■ **Exercise description**
Transcribe the stretch of entries below from the line with "ATOM 140 C C" through the line with "ATOM 149 N N", exactly and with both ends included; leave out all other lines.
START Material shown
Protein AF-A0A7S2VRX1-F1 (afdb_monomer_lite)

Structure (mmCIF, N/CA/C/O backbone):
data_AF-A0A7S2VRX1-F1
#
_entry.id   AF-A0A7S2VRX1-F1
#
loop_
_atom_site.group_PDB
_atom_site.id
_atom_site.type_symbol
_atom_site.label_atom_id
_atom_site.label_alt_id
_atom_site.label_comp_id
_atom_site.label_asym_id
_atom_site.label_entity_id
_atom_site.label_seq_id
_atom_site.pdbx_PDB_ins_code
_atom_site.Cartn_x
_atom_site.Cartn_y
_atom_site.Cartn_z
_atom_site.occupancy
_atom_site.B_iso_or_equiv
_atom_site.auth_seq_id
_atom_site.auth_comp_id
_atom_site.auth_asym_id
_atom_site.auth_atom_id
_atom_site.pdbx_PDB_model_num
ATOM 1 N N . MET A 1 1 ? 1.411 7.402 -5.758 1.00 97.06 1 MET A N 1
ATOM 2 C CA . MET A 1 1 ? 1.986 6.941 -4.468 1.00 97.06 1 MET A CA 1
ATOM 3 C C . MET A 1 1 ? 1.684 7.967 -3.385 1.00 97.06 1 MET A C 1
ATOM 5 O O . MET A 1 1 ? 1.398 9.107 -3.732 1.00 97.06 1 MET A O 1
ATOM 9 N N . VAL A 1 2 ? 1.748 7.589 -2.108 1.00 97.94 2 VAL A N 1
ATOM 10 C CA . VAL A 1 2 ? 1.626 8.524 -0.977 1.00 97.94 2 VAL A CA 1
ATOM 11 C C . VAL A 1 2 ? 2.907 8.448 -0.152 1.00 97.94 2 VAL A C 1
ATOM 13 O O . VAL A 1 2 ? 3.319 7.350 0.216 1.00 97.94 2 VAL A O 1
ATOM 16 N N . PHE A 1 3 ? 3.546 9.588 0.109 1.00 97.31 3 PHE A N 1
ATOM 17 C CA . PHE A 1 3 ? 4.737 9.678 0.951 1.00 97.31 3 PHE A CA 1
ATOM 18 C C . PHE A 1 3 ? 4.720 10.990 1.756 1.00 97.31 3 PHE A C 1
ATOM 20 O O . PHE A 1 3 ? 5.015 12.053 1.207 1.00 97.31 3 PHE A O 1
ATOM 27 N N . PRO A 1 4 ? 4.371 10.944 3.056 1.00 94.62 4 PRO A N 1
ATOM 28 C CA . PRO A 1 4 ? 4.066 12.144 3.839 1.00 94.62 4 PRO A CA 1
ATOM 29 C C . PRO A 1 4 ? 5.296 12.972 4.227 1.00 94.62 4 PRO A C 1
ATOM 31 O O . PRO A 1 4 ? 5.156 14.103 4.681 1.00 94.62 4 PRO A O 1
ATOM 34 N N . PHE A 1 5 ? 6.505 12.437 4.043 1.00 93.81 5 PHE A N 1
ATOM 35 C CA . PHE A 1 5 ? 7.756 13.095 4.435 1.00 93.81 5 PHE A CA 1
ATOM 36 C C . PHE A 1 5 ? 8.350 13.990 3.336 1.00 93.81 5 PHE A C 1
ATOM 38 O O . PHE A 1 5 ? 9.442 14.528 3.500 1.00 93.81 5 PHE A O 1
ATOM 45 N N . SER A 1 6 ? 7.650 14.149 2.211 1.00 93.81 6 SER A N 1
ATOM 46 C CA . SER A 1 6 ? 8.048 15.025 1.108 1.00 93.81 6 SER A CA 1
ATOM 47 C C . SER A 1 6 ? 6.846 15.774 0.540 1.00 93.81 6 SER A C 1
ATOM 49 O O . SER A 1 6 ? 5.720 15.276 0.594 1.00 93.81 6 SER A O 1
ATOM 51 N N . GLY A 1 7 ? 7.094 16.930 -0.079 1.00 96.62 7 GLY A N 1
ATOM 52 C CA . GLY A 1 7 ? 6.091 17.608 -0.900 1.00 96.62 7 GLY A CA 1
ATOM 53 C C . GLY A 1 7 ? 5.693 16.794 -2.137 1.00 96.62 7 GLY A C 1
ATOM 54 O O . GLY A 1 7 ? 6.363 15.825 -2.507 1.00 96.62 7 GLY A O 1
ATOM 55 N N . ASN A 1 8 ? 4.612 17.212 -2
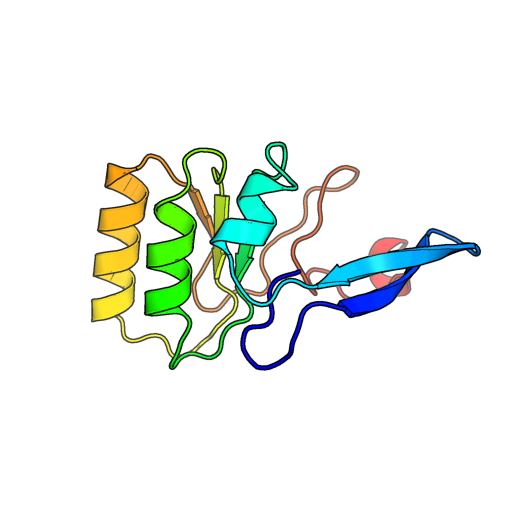.795 1.00 97.56 8 ASN A N 1
ATOM 56 C CA . ASN A 1 8 ? 4.149 16.592 -4.034 1.00 97.56 8 ASN A CA 1
ATOM 57 C C . ASN A 1 8 ? 5.226 16.674 -5.122 1.00 97.56 8 ASN A C 1
ATOM 59 O O . ASN A 1 8 ? 5.772 17.742 -5.393 1.00 97.56 8 ASN A O 1
ATOM 63 N N . HIS A 1 9 ? 5.505 15.545 -5.763 1.00 97.81 9 HIS A N 1
ATOM 64 C CA . HIS A 1 9 ? 6.497 15.443 -6.829 1.00 97.81 9 HIS A CA 1
ATOM 65 C C . HIS A 1 9 ? 6.177 14.260 -7.747 1.00 97.81 9 HIS A C 1
ATOM 67 O O . HIS A 1 9 ? 5.220 13.517 -7.525 1.00 97.81 9 HIS A O 1
ATOM 73 N N . TYR A 1 10 ? 6.984 14.088 -8.789 1.00 97.88 10 TYR A N 1
ATOM 74 C CA . TYR A 1 10 ? 6.904 12.941 -9.685 1.00 97.88 10 TYR A CA 1
ATOM 75 C C . TYR A 1 10 ? 8.141 12.068 -9.527 1.00 97.88 10 TYR A C 1
ATOM 77 O O . TYR A 1 10 ? 9.252 12.576 -9.384 1.00 97.88 10 TYR A O 1
ATOM 85 N N . VAL A 1 11 ? 7.942 10.755 -9.593 1.00 97.88 11 VAL A N 1
ATOM 86 C CA . VAL A 1 11 ? 9.022 9.768 -9.667 1.00 97.88 11 VAL A CA 1
ATOM 87 C C . VAL A 1 11 ? 8.981 9.112 -11.039 1.00 97.88 11 VAL A C 1
ATOM 89 O O . VAL A 1 11 ? 7.909 8.788 -11.552 1.00 97.88 11 VAL A O 1
ATOM 92 N N . LYS A 1 12 ? 10.157 8.935 -11.640 1.00 98.12 12 LYS A N 1
ATOM 93 C CA . LYS A 1 12 ? 10.313 8.293 -12.942 1.00 98.12 12 LYS A CA 1
ATOM 94 C C . LYS A 1 12 ? 10.253 6.769 -12.803 1.00 98.12 12 LYS A C 1
ATOM 96 O O . LYS A 1 12 ? 10.933 6.199 -11.955 1.00 98.12 12 LYS A O 1
ATOM 101 N N . PHE A 1 13 ? 9.468 6.132 -13.662 1.00 98.12 13 PHE A N 1
ATOM 102 C CA . PHE A 1 13 ? 9.349 4.683 -13.818 1.00 98.12 13 PHE A CA 1
ATOM 103 C C . PHE A 1 13 ? 9.473 4.299 -15.295 1.00 98.12 13 PHE A C 1
ATOM 105 O O . PHE A 1 13 ? 9.439 5.164 -16.167 1.00 98.12 13 PHE A O 1
ATOM 112 N N . TYR A 1 14 ? 9.585 2.999 -15.567 1.00 97.88 14 TYR A N 1
ATOM 113 C CA . TYR A 1 14 ? 9.569 2.453 -16.922 1.00 97.88 14 TYR A CA 1
ATOM 114 C C . TYR A 1 14 ? 8.295 1.645 -17.169 1.00 97.88 14 TYR A C 1
ATOM 116 O O . TYR A 1 14 ? 7.899 0.828 -16.334 1.00 97.88 14 TYR A O 1
ATOM 124 N N . TRP A 1 15 ? 7.677 1.859 -18.327 1.00 96.75 15 TRP A N 1
ATOM 125 C CA . TRP A 1 15 ? 6.610 1.028 -18.870 1.00 96.75 15 TRP A CA 1
ATOM 126 C C . TRP A 1 15 ? 7.118 0.361 -20.151 1.00 96.75 15 TRP A C 1
ATOM 128 O O . TRP A 1 15 ? 7.225 0.990 -21.203 1.00 96.75 15 TRP A O 1
ATOM 138 N N . GLY A 1 16 ? 7.516 -0.909 -20.045 1.00 95.25 16 GLY A N 1
ATOM 139 C CA . GLY A 1 16 ? 8.327 -1.544 -21.083 1.00 95.25 16 GLY A CA 1
ATOM 140 C C . GLY A 1 16 ? 9.685 -0.847 -21.184 1.00 95.25 16 GLY A C 1
ATOM 141 O O . GLY A 1 16 ? 10.439 -0.825 -20.214 1.00 95.25 16 GLY A O 1
ATOM 142 N N . THR A 1 17 ? 9.980 -0.262 -22.341 1.00 96.25 17 THR A N 1
ATOM 143 C CA . THR A 1 17 ? 11.205 0.520 -22.586 1.00 96.25 17 THR A CA 1
ATOM 144 C C . THR A 1 17 ? 10.990 2.032 -22.496 1.00 96.25 17 THR A C 1
ATOM 146 O O . THR A 1 17 ? 11.952 2.784 -22.619 1.00 96.25 17 THR A O 1
ATOM 149 N N . GLU A 1 18 ? 9.751 2.493 -22.309 1.00 97.69 18 GLU A N 1
ATOM 150 C CA . GLU A 1 18 ? 9.413 3.918 -22.268 1.00 97.69 18 GLU A CA 1
ATOM 151 C C . GLU A 1 18 ? 9.450 4.463 -20.838 1.00 97.69 18 GLU A C 1
ATOM 153 O O . GLU A 1 18 ? 9.050 3.788 -19.887 1.00 97.69 18 GLU A O 1
ATOM 158 N N . GLU A 1 19 ? 9.911 5.704 -20.676 1.00 97.94 19 GLU A N 1
ATOM 159 C CA . GLU A 1 19 ? 9.856 6.402 -19.393 1.00 97.94 19 GLU A CA 1
ATOM 160 C C . GLU A 1 19 ? 8.451 6.961 -19.134 1.00 97.94 19 GLU A C 1
ATOM 162 O O . GLU A 1 19 ? 7.811 7.536 -20.012 1.00 97.94 19 GLU A O 1
ATOM 167 N N . THR A 1 20 ? 7.990 6.857 -17.891 1.00 97.62 20 THR A N 1
ATOM 168 C CA . THR A 1 20 ? 6.728 7.437 -17.428 1.00 97.62 20 THR A CA 1
ATOM 169 C C . THR A 1 20 ? 6.888 8.062 -16.044 1.00 97.62 20 THR A C 1
ATOM 171 O O . THR A 1 20 ? 7.799 7.720 -15.287 1.00 97.62 20 THR A O 1
ATOM 174 N N . LEU A 1 21 ? 6.012 9.005 -15.701 1.00 97.88 21 LEU A N 1
ATOM 175 C CA . LEU A 1 21 ? 6.044 9.724 -14.429 1.00 97.88 21 LEU A CA 1
ATOM 176 C C . LEU A 1 21 ? 4.872 9.298 -13.544 1.00 97.88 21 LEU A C 1
ATOM 178 O O . LEU A 1 21 ? 3.709 9.460 -13.907 1.00 97.88 21 LEU A O 1
ATOM 182 N N . MET A 1 22 ? 5.180 8.808 -12.346 1.00 97.69 22 MET A N 1
ATOM 183 C CA . MET A 1 22 ? 4.192 8.462 -11.329 1.00 97.69 22 MET A CA 1
ATOM 184 C C . MET A 1 22 ? 4.077 9.602 -10.309 1.00 97.69 22 MET A C 1
ATOM 186 O O . MET A 1 22 ? 5.090 9.971 -9.704 1.00 97.69 22 MET A O 1
ATOM 190 N N . PRO A 1 23 ? 2.877 10.160 -10.067 1.00 98.06 23 PRO A N 1
ATOM 191 C CA . PRO A 1 23 ? 2.705 11.189 -9.054 1.00 98.06 23 PRO A CA 1
ATOM 192 C C . PRO A 1 23 ? 2.864 10.617 -7.639 1.00 98.06 23 PRO A C 1
ATOM 194 O O . PRO A 1 23 ? 2.332 9.550 -7.295 1.00 98.06 23 PRO A O 1
ATOM 197 N N . VAL A 1 24 ? 3.561 11.370 -6.796 1.00 98.50 24 VAL A N 1
ATOM 198 C CA . VAL A 1 24 ? 3.700 11.139 -5.360 1.00 98.50 24 VAL A CA 1
ATOM 199 C C . VAL A 1 24 ? 3.010 12.279 -4.626 1.00 98.50 24 VAL A C 1
ATOM 201 O O . VAL A 1 24 ? 3.309 13.449 -4.857 1.00 98.50 24 VAL A O 1
ATOM 204 N N . TYR A 1 25 ? 2.074 11.920 -3.754 1.00 98.50 25 TYR A N 1
ATOM 205 C CA . TYR A 1 25 ? 1.292 12.856 -2.958 1.00 98.50 25 TYR A CA 1
ATOM 206 C C . TYR A 1 25 ? 1.747 12.836 -1.505 1.00 98.50 2
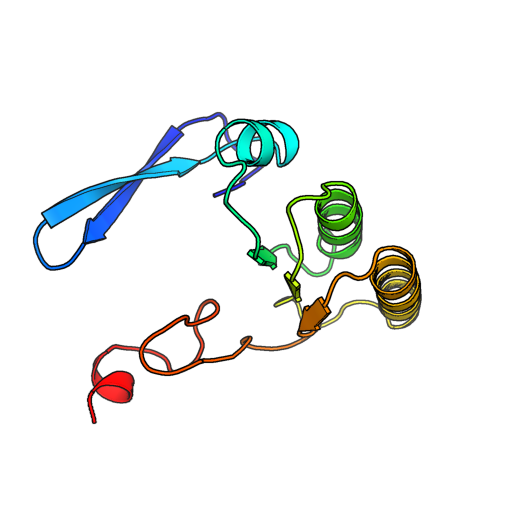5 TYR A C 1
ATOM 208 O O . TYR A 1 25 ? 2.074 11.777 -0.969 1.00 98.50 25 TYR A O 1
ATOM 216 N N . THR A 1 26 ? 1.698 13.983 -0.838 1.00 97.88 26 THR A N 1
ATOM 217 C CA . THR A 1 26 ? 1.977 14.072 0.600 1.00 97.88 26 THR A CA 1
ATOM 218 C C . THR A 1 26 ? 0.862 13.433 1.435 1.00 97.88 26 THR A C 1
ATOM 220 O O . THR A 1 26 ? 1.134 12.873 2.492 1.00 97.88 26 THR A O 1
ATOM 223 N N . THR A 1 27 ? -0.395 13.471 0.973 1.00 97.69 27 THR A N 1
ATOM 224 C CA . THR A 1 27 ? -1.551 12.973 1.744 1.00 97.69 27 THR A CA 1
ATOM 225 C C . THR A 1 27 ? -2.351 11.915 0.993 1.00 97.69 27 THR A C 1
ATOM 227 O O . THR A 1 27 ? -2.505 11.979 -0.231 1.00 97.69 27 THR A O 1
ATOM 230 N N . THR A 1 28 ? -2.920 10.963 1.739 1.00 97.50 28 THR A N 1
ATOM 231 C CA . THR A 1 28 ? -3.828 9.945 1.193 1.00 97.50 28 THR A CA 1
ATOM 232 C C . THR A 1 28 ? -5.080 10.583 0.600 1.00 97.50 28 THR A C 1
ATOM 234 O O . THR A 1 28 ? -5.514 10.200 -0.485 1.00 97.50 28 THR A O 1
ATOM 237 N N . LYS A 1 29 ? -5.613 11.616 1.265 1.00 97.44 29 LYS A N 1
ATOM 238 C CA . LYS A 1 29 ? -6.782 12.375 0.812 1.00 97.44 29 LYS A CA 1
ATOM 239 C C . LYS A 1 29 ? -6.619 12.907 -0.609 1.00 97.44 29 LYS A C 1
ATOM 241 O O . LYS A 1 29 ? -7.486 12.676 -1.448 1.00 97.44 29 LYS A O 1
ATOM 246 N N . GLU A 1 30 ? -5.518 13.607 -0.886 1.00 97.75 30 GLU A N 1
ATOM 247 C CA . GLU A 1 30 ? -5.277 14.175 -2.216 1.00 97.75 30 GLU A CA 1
END Material shown
■ **Task solution**
ATOM 140 C C . GLY A 1 16 ? 9.685 -0.847 -21.184 1.00 95.25 16 GLY A C 1
ATOM 141 O O . GLY A 1 16 ? 10.439 -0.825 -20.214 1.00 95.25 16 GLY A O 1
ATOM 142 N N . THR A 1 17 ? 9.980 -0.262 -22.341 1.00 96.25 17 THR A N 1
ATOM 143 C CA . THR A 1 17 ? 11.205 0.520 -22.586 1.00 96.25 17 THR A CA 1
ATOM 144 C C . THR A 1 17 ? 10.990 2.032 -22.496 1.00 96.25 17 THR A C 1
ATOM 146 O O . THR A 1 17 ? 11.952 2.784 -22.619 1.00 96.25 17 THR A O 1
ATOM 149 N N . GLU A 1 18 ? 9.751 2.493 -22.309 1.00 97.69 18 GLU A N 1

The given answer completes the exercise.